> **TASK TO COMPLETE**
Omit every picture, and retype the lines that run from the beginning of the data below through the line containing "ATOM 47 C CA", inclusive.

________

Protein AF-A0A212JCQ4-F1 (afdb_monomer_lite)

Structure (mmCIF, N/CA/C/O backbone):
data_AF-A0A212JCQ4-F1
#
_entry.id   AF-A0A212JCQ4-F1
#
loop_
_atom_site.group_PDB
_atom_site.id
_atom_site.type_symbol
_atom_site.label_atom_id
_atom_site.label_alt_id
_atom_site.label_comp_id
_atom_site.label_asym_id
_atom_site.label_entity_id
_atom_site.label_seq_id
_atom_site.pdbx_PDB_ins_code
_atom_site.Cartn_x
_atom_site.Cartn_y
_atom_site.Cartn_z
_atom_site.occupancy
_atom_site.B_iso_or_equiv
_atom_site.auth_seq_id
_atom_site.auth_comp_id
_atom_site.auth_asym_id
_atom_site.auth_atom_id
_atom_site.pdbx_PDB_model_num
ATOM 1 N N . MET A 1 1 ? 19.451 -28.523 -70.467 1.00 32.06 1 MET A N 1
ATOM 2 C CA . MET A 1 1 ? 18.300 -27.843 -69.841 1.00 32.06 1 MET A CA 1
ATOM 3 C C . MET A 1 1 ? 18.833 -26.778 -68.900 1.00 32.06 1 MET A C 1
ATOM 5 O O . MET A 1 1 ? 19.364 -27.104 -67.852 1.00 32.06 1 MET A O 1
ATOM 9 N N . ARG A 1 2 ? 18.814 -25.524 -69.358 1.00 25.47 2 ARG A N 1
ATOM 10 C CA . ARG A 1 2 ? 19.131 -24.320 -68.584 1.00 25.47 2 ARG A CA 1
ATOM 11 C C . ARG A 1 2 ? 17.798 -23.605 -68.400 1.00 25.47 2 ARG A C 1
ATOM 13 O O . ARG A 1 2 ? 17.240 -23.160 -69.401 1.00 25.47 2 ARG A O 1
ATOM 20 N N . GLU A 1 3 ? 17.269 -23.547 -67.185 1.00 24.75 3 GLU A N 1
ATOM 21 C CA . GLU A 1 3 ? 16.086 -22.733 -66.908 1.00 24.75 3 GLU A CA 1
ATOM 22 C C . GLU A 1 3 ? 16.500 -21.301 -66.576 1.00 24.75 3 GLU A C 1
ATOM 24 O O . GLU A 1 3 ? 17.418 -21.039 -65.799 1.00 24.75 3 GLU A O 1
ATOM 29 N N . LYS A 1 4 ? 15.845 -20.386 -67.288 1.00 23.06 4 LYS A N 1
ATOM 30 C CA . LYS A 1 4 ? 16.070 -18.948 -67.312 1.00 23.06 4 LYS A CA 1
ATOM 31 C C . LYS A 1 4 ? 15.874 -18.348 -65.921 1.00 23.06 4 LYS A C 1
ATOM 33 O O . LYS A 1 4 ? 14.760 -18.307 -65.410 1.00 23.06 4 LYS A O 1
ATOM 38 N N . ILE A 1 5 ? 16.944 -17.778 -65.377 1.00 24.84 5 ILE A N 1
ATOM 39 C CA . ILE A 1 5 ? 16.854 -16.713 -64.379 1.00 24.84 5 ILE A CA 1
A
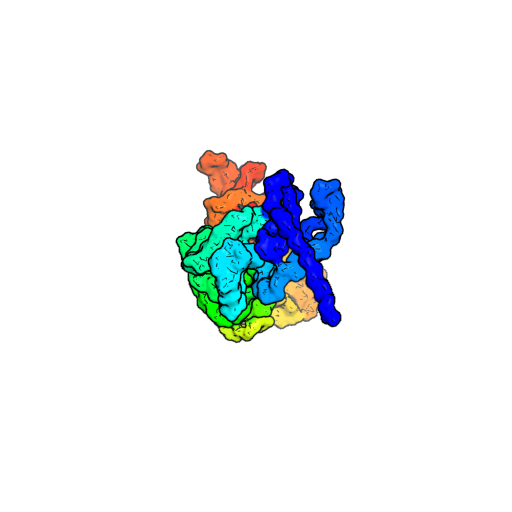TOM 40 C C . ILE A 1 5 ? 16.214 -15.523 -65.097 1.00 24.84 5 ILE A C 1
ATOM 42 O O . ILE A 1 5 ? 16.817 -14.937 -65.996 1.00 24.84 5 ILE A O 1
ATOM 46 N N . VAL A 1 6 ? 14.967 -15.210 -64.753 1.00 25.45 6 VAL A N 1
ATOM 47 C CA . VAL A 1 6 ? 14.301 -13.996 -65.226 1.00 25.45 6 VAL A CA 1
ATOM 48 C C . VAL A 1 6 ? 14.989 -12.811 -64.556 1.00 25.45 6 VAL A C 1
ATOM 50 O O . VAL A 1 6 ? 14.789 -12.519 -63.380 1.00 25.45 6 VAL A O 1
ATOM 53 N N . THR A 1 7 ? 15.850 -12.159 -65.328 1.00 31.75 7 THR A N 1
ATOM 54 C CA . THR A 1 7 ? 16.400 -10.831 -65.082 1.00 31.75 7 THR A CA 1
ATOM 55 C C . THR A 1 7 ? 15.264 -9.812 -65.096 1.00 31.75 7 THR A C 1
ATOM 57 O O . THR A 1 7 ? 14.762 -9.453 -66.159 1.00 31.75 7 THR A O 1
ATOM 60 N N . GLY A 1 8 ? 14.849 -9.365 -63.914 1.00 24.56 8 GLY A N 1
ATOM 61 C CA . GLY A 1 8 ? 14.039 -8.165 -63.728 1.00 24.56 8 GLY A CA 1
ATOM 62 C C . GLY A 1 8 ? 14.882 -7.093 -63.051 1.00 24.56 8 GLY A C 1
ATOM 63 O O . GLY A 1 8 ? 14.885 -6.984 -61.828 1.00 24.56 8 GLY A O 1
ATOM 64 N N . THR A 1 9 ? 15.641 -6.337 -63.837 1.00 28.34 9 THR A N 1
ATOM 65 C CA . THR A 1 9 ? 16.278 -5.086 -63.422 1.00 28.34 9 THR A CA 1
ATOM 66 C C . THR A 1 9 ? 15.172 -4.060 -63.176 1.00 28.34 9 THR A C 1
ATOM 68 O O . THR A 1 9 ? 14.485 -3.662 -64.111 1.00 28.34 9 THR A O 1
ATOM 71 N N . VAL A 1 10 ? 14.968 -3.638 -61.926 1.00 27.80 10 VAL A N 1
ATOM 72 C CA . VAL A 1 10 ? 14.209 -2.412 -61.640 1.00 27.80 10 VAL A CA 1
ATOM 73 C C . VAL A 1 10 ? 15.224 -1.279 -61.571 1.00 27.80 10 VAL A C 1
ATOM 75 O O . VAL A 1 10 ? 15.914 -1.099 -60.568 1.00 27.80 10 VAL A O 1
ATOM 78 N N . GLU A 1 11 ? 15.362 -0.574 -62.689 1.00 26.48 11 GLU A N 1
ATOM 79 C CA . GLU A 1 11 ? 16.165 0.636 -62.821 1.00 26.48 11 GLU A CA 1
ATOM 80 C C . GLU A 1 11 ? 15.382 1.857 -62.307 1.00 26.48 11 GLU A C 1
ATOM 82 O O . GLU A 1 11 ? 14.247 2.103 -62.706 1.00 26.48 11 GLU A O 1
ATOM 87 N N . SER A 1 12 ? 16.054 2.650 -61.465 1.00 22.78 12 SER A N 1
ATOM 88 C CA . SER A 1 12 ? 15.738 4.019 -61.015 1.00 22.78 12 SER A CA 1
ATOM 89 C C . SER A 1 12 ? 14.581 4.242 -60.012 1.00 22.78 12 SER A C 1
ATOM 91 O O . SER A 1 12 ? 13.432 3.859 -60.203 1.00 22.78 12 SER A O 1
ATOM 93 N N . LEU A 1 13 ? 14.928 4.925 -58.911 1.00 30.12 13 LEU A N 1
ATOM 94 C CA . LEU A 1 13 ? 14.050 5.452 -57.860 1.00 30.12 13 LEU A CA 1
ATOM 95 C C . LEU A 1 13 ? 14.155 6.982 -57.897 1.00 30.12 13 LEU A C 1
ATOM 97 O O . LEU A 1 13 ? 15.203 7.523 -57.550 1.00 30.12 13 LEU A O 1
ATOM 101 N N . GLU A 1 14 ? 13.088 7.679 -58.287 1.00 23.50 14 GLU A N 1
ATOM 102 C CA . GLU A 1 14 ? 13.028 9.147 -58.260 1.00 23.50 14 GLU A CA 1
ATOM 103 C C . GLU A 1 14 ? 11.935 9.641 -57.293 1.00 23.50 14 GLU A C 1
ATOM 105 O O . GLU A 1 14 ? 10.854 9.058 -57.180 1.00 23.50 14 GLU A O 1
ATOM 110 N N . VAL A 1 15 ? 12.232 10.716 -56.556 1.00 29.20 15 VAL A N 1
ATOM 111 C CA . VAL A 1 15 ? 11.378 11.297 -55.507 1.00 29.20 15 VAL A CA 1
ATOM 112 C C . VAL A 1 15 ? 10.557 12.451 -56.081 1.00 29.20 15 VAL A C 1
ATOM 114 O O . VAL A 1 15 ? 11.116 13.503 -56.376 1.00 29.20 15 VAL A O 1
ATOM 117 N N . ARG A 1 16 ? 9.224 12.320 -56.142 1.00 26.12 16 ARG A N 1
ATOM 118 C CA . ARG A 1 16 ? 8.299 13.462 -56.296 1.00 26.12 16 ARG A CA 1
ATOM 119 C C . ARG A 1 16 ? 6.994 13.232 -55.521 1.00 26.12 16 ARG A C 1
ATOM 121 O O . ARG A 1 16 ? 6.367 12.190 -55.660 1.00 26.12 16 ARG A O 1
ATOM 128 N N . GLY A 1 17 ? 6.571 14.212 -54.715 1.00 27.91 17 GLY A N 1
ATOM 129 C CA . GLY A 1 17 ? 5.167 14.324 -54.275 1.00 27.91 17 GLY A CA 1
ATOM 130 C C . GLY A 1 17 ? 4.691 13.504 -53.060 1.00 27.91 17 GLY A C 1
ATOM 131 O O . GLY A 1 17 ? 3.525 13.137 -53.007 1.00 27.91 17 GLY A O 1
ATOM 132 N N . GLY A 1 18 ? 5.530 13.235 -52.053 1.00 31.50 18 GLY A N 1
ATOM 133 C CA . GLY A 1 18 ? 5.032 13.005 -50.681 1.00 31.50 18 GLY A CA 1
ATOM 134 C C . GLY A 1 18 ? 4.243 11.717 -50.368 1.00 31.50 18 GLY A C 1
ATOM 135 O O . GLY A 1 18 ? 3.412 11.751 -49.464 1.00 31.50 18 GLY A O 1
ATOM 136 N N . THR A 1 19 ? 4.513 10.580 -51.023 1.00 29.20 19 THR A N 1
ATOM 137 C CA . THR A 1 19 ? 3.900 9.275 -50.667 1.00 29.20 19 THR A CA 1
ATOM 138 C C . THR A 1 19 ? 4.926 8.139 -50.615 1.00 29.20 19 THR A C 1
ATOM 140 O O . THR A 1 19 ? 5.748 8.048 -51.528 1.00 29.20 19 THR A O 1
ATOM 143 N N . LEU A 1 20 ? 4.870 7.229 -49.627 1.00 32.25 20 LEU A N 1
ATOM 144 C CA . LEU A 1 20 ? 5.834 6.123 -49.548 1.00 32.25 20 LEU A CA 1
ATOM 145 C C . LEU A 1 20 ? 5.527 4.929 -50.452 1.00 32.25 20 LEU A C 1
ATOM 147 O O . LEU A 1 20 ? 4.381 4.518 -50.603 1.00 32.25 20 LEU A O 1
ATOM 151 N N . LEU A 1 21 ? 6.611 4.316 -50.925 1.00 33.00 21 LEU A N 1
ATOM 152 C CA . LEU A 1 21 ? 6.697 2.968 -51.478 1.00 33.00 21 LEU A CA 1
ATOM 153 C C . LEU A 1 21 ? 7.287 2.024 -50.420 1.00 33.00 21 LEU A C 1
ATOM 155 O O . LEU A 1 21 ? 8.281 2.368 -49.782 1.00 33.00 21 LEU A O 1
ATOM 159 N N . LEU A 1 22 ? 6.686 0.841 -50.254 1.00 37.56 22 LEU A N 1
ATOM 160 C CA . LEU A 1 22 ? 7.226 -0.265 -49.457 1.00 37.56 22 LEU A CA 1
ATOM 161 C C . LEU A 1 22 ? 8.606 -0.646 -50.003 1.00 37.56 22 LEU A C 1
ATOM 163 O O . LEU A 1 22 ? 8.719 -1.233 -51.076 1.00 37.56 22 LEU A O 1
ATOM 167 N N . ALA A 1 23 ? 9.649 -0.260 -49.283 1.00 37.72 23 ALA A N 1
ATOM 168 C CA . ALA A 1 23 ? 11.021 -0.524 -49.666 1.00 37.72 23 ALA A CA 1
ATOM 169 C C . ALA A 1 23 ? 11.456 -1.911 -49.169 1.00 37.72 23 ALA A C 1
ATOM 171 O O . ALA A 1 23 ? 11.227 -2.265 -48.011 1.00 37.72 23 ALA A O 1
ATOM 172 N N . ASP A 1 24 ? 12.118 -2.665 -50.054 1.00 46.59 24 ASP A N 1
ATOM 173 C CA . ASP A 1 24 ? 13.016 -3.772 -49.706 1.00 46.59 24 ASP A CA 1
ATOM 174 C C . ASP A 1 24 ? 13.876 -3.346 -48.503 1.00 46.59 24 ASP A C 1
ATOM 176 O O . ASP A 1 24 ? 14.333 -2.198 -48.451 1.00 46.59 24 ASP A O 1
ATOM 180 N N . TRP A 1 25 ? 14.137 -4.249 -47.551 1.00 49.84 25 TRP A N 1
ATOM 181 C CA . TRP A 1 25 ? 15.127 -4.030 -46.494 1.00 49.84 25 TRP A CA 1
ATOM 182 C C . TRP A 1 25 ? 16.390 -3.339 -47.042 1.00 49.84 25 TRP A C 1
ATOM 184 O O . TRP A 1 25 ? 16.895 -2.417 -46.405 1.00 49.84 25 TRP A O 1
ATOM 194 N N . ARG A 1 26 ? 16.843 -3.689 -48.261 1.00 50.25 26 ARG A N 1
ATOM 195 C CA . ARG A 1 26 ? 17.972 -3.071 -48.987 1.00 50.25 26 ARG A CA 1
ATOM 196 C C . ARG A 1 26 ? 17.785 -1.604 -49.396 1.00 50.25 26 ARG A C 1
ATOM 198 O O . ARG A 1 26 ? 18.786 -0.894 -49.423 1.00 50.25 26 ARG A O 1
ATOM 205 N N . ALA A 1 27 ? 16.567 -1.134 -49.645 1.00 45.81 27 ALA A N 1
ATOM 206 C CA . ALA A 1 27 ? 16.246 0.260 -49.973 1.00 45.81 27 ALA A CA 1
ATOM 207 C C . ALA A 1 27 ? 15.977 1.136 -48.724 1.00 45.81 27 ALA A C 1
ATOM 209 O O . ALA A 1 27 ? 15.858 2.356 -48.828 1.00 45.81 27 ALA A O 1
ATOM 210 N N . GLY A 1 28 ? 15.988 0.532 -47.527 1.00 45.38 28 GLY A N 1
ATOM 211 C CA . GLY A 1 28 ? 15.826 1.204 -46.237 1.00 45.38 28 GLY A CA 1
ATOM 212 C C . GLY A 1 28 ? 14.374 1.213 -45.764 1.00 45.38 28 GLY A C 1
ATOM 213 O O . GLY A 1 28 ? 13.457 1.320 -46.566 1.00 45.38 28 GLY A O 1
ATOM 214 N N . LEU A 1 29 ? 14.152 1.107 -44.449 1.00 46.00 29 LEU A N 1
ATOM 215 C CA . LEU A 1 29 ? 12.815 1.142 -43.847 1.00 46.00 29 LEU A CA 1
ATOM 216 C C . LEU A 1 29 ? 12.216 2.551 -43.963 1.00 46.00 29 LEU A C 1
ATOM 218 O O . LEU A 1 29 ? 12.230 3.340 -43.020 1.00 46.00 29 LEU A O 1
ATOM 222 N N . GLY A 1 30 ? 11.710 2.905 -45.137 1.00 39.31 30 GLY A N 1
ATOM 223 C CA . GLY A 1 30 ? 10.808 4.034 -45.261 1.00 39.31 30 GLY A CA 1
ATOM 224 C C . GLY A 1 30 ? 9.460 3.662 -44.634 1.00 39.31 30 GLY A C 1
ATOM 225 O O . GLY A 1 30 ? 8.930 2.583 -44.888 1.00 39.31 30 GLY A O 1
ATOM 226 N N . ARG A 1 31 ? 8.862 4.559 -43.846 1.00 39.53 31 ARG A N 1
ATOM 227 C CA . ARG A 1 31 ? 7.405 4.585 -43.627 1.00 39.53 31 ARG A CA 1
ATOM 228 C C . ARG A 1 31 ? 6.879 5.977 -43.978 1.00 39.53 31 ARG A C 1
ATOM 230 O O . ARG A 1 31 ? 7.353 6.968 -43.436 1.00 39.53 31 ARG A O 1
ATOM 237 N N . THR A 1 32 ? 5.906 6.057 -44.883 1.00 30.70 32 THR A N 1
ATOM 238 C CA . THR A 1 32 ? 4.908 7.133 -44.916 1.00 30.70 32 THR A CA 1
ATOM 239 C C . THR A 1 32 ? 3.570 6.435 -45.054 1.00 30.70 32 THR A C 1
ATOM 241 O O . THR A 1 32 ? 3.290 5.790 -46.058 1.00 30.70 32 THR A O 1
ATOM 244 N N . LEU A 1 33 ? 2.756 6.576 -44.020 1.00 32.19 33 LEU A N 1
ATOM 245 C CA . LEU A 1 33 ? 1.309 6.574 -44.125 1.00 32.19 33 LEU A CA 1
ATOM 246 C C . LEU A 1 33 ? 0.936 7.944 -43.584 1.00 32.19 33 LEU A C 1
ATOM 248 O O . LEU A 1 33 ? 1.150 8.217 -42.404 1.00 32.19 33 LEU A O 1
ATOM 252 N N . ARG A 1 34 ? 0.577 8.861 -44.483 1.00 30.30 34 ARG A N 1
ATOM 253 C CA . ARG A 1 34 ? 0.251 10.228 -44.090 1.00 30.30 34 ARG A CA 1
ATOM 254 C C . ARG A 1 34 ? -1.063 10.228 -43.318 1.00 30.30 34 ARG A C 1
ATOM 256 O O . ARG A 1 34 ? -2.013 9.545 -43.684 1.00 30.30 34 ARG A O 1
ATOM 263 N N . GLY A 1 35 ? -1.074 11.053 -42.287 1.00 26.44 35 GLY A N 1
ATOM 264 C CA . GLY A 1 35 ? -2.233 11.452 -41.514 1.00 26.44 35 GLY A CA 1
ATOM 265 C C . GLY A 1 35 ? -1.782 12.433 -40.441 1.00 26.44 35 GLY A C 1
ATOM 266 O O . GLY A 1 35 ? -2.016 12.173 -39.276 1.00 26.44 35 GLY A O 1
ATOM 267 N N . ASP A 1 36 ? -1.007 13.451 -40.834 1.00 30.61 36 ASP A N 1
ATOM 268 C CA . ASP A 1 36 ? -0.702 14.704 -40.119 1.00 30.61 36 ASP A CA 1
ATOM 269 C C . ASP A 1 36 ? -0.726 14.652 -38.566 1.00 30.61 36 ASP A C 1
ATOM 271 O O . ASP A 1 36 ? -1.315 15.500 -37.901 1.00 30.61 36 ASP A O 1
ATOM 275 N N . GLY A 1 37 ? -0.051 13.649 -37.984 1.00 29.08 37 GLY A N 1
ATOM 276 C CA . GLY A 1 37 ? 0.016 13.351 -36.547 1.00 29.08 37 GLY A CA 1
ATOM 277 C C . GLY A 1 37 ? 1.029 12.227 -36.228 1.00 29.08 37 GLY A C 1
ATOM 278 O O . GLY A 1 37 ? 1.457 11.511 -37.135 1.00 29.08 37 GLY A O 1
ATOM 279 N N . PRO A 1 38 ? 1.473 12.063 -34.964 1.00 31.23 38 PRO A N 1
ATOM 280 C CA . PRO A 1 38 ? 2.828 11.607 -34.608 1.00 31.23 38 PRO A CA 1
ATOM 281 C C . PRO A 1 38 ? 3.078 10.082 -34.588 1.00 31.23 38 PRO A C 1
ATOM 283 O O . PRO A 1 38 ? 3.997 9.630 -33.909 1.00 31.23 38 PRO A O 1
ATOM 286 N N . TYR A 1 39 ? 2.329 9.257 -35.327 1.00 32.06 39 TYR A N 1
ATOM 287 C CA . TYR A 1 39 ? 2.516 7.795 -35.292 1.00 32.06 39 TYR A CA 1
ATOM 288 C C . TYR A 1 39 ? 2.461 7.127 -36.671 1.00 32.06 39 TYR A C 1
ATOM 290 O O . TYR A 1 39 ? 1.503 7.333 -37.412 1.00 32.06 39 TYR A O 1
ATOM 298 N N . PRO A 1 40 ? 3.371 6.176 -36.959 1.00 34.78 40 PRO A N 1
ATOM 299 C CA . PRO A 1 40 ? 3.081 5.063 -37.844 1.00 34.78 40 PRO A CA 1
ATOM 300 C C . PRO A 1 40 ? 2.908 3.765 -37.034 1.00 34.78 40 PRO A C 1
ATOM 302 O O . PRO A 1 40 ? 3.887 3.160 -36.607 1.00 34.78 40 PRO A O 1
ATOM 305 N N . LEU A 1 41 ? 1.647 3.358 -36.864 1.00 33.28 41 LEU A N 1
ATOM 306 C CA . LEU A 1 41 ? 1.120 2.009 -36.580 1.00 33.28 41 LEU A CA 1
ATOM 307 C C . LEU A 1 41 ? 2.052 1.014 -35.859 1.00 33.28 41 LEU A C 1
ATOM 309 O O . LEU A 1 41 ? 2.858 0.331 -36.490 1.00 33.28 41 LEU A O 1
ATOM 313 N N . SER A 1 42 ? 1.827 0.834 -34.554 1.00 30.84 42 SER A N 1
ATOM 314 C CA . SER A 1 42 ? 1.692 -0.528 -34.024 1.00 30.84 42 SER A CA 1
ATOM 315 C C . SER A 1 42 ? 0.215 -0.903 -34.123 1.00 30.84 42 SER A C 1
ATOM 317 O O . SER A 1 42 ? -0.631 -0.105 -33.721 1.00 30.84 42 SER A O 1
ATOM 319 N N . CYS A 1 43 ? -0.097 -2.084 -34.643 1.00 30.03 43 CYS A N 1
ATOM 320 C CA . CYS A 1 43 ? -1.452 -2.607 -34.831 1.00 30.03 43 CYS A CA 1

________

> **ANSWER**
Protein AF-A0A212JCQ4-F1 (afdb_monomer_lite)

Structure (mmCIF, N/CA/C/O backbone):
data_AF-A0A212JCQ4-F1
#
_entry.id   AF-A0A212JCQ4-F1
#
loop_
_atom_site.group_PDB
_atom_site.id
_atom_site.type_symbol
_atom_site.label_atom_id
_atom_site.label_alt_id
_atom_site.label_comp_id
_atom_site.label_asym_id
_atom_site.label_entity_id
_atom_site.label_seq_id
_atom_site.pdbx_PDB_ins_code
_atom_site.Cartn_x
_atom_site.Cartn_y
_atom_site.Cartn_z
_atom_site.occupancy
_atom_site.B_iso_or_equiv
_atom_site.auth_seq_id
_atom_site.auth_comp_id
_atom_site.auth_asym_id
_atom_site.auth_atom_id
_atom_site.pdbx_PDB_model_num
ATOM 1 N N . MET A 1 1 ? 19.451 -28.523 -70.467 1.00 32.06 1 MET A N 1
ATOM 2 C CA . MET A 1 1 ? 18.300 -27.843 -69.841 1.00 32.06 1 MET A CA 1
ATOM 3 C C . MET A 1 1 ? 18.833 -26.778 -68.900 1.00 32.06 1 MET A C 1
ATOM 5 O O . MET A 1 1 ? 19.364 -27.104 -67.852 1.00 32.06 1 MET A O 1
ATOM 9 N N . ARG A 1 2 ? 18.814 -25.524 -69.358 1.00 25.47 2 ARG A N 1
ATOM 10 C CA . ARG A 1 2 ? 19.131 -24.320 -68.584 1.00 25.47 2 ARG A CA 1
ATOM 11 C C . ARG A 1 2 ? 17.798 -23.605 -68.400 1.00 25.47 2 ARG A C 1
ATOM 13 O O . ARG A 1 2 ? 17.240 -23.160 -69.401 1.00 25.47 2 ARG A O 1
ATOM 20 N N . GLU A 1 3 ? 17.269 -23.547 -67.185 1.00 24.75 3 GLU A N 1
ATOM 21 C CA . GLU A 1 3 ? 16.086 -22.733 -66.908 1.00 24.75 3 GLU A CA 1
ATOM 22 C C . GLU A 1 3 ? 16.500 -21.301 -66.576 1.00 24.75 3 GLU A C 1
ATOM 24 O O . GLU A 1 3 ? 17.418 -21.039 -65.799 1.00 24.75 3 GLU A O 1
ATOM 29 N N . LYS A 1 4 ? 15.845 -20.386 -67.288 1.00 23.06 4 LYS A N 1
ATOM 30 C CA . LYS A 1 4 ? 16.070 -18.948 -67.312 1.00 23.06 4 LYS A CA 1
ATOM 31 C C . LYS A 1 4 ? 15.874 -18.348 -65.921 1.00 23.06 4 LYS A C 1
ATOM 33 O O . LYS A 1 4 ? 14.760 -18.307 -65.410 1.00 23.06 4 LYS A O 1
ATOM 38 N N . ILE A 1 5 ? 16.944 -17.778 -65.377 1.00 24.84 5 ILE A N 1
ATOM 39 C CA . ILE A 1 5 ? 16.854 -16.713 -64.379 1.00 24.84 5 ILE A CA 1
A
TOM 40 C C . ILE A 1 5 ? 16.214 -15.523 -65.097 1.00 24.84 5 ILE A C 1
ATOM 42 O O . ILE A 1 5 ? 16.817 -14.937 -65.996 1.00 24.84 5 ILE A O 1
ATOM 46 N N . VAL A 1 6 ? 14.967 -15.210 -64.753 1.00 25.45 6 VAL A N 1
ATOM 47 C CA . VAL A 1 6 ? 14.301 -13.996 -65.226 1.00 25.45 6 VAL A CA 1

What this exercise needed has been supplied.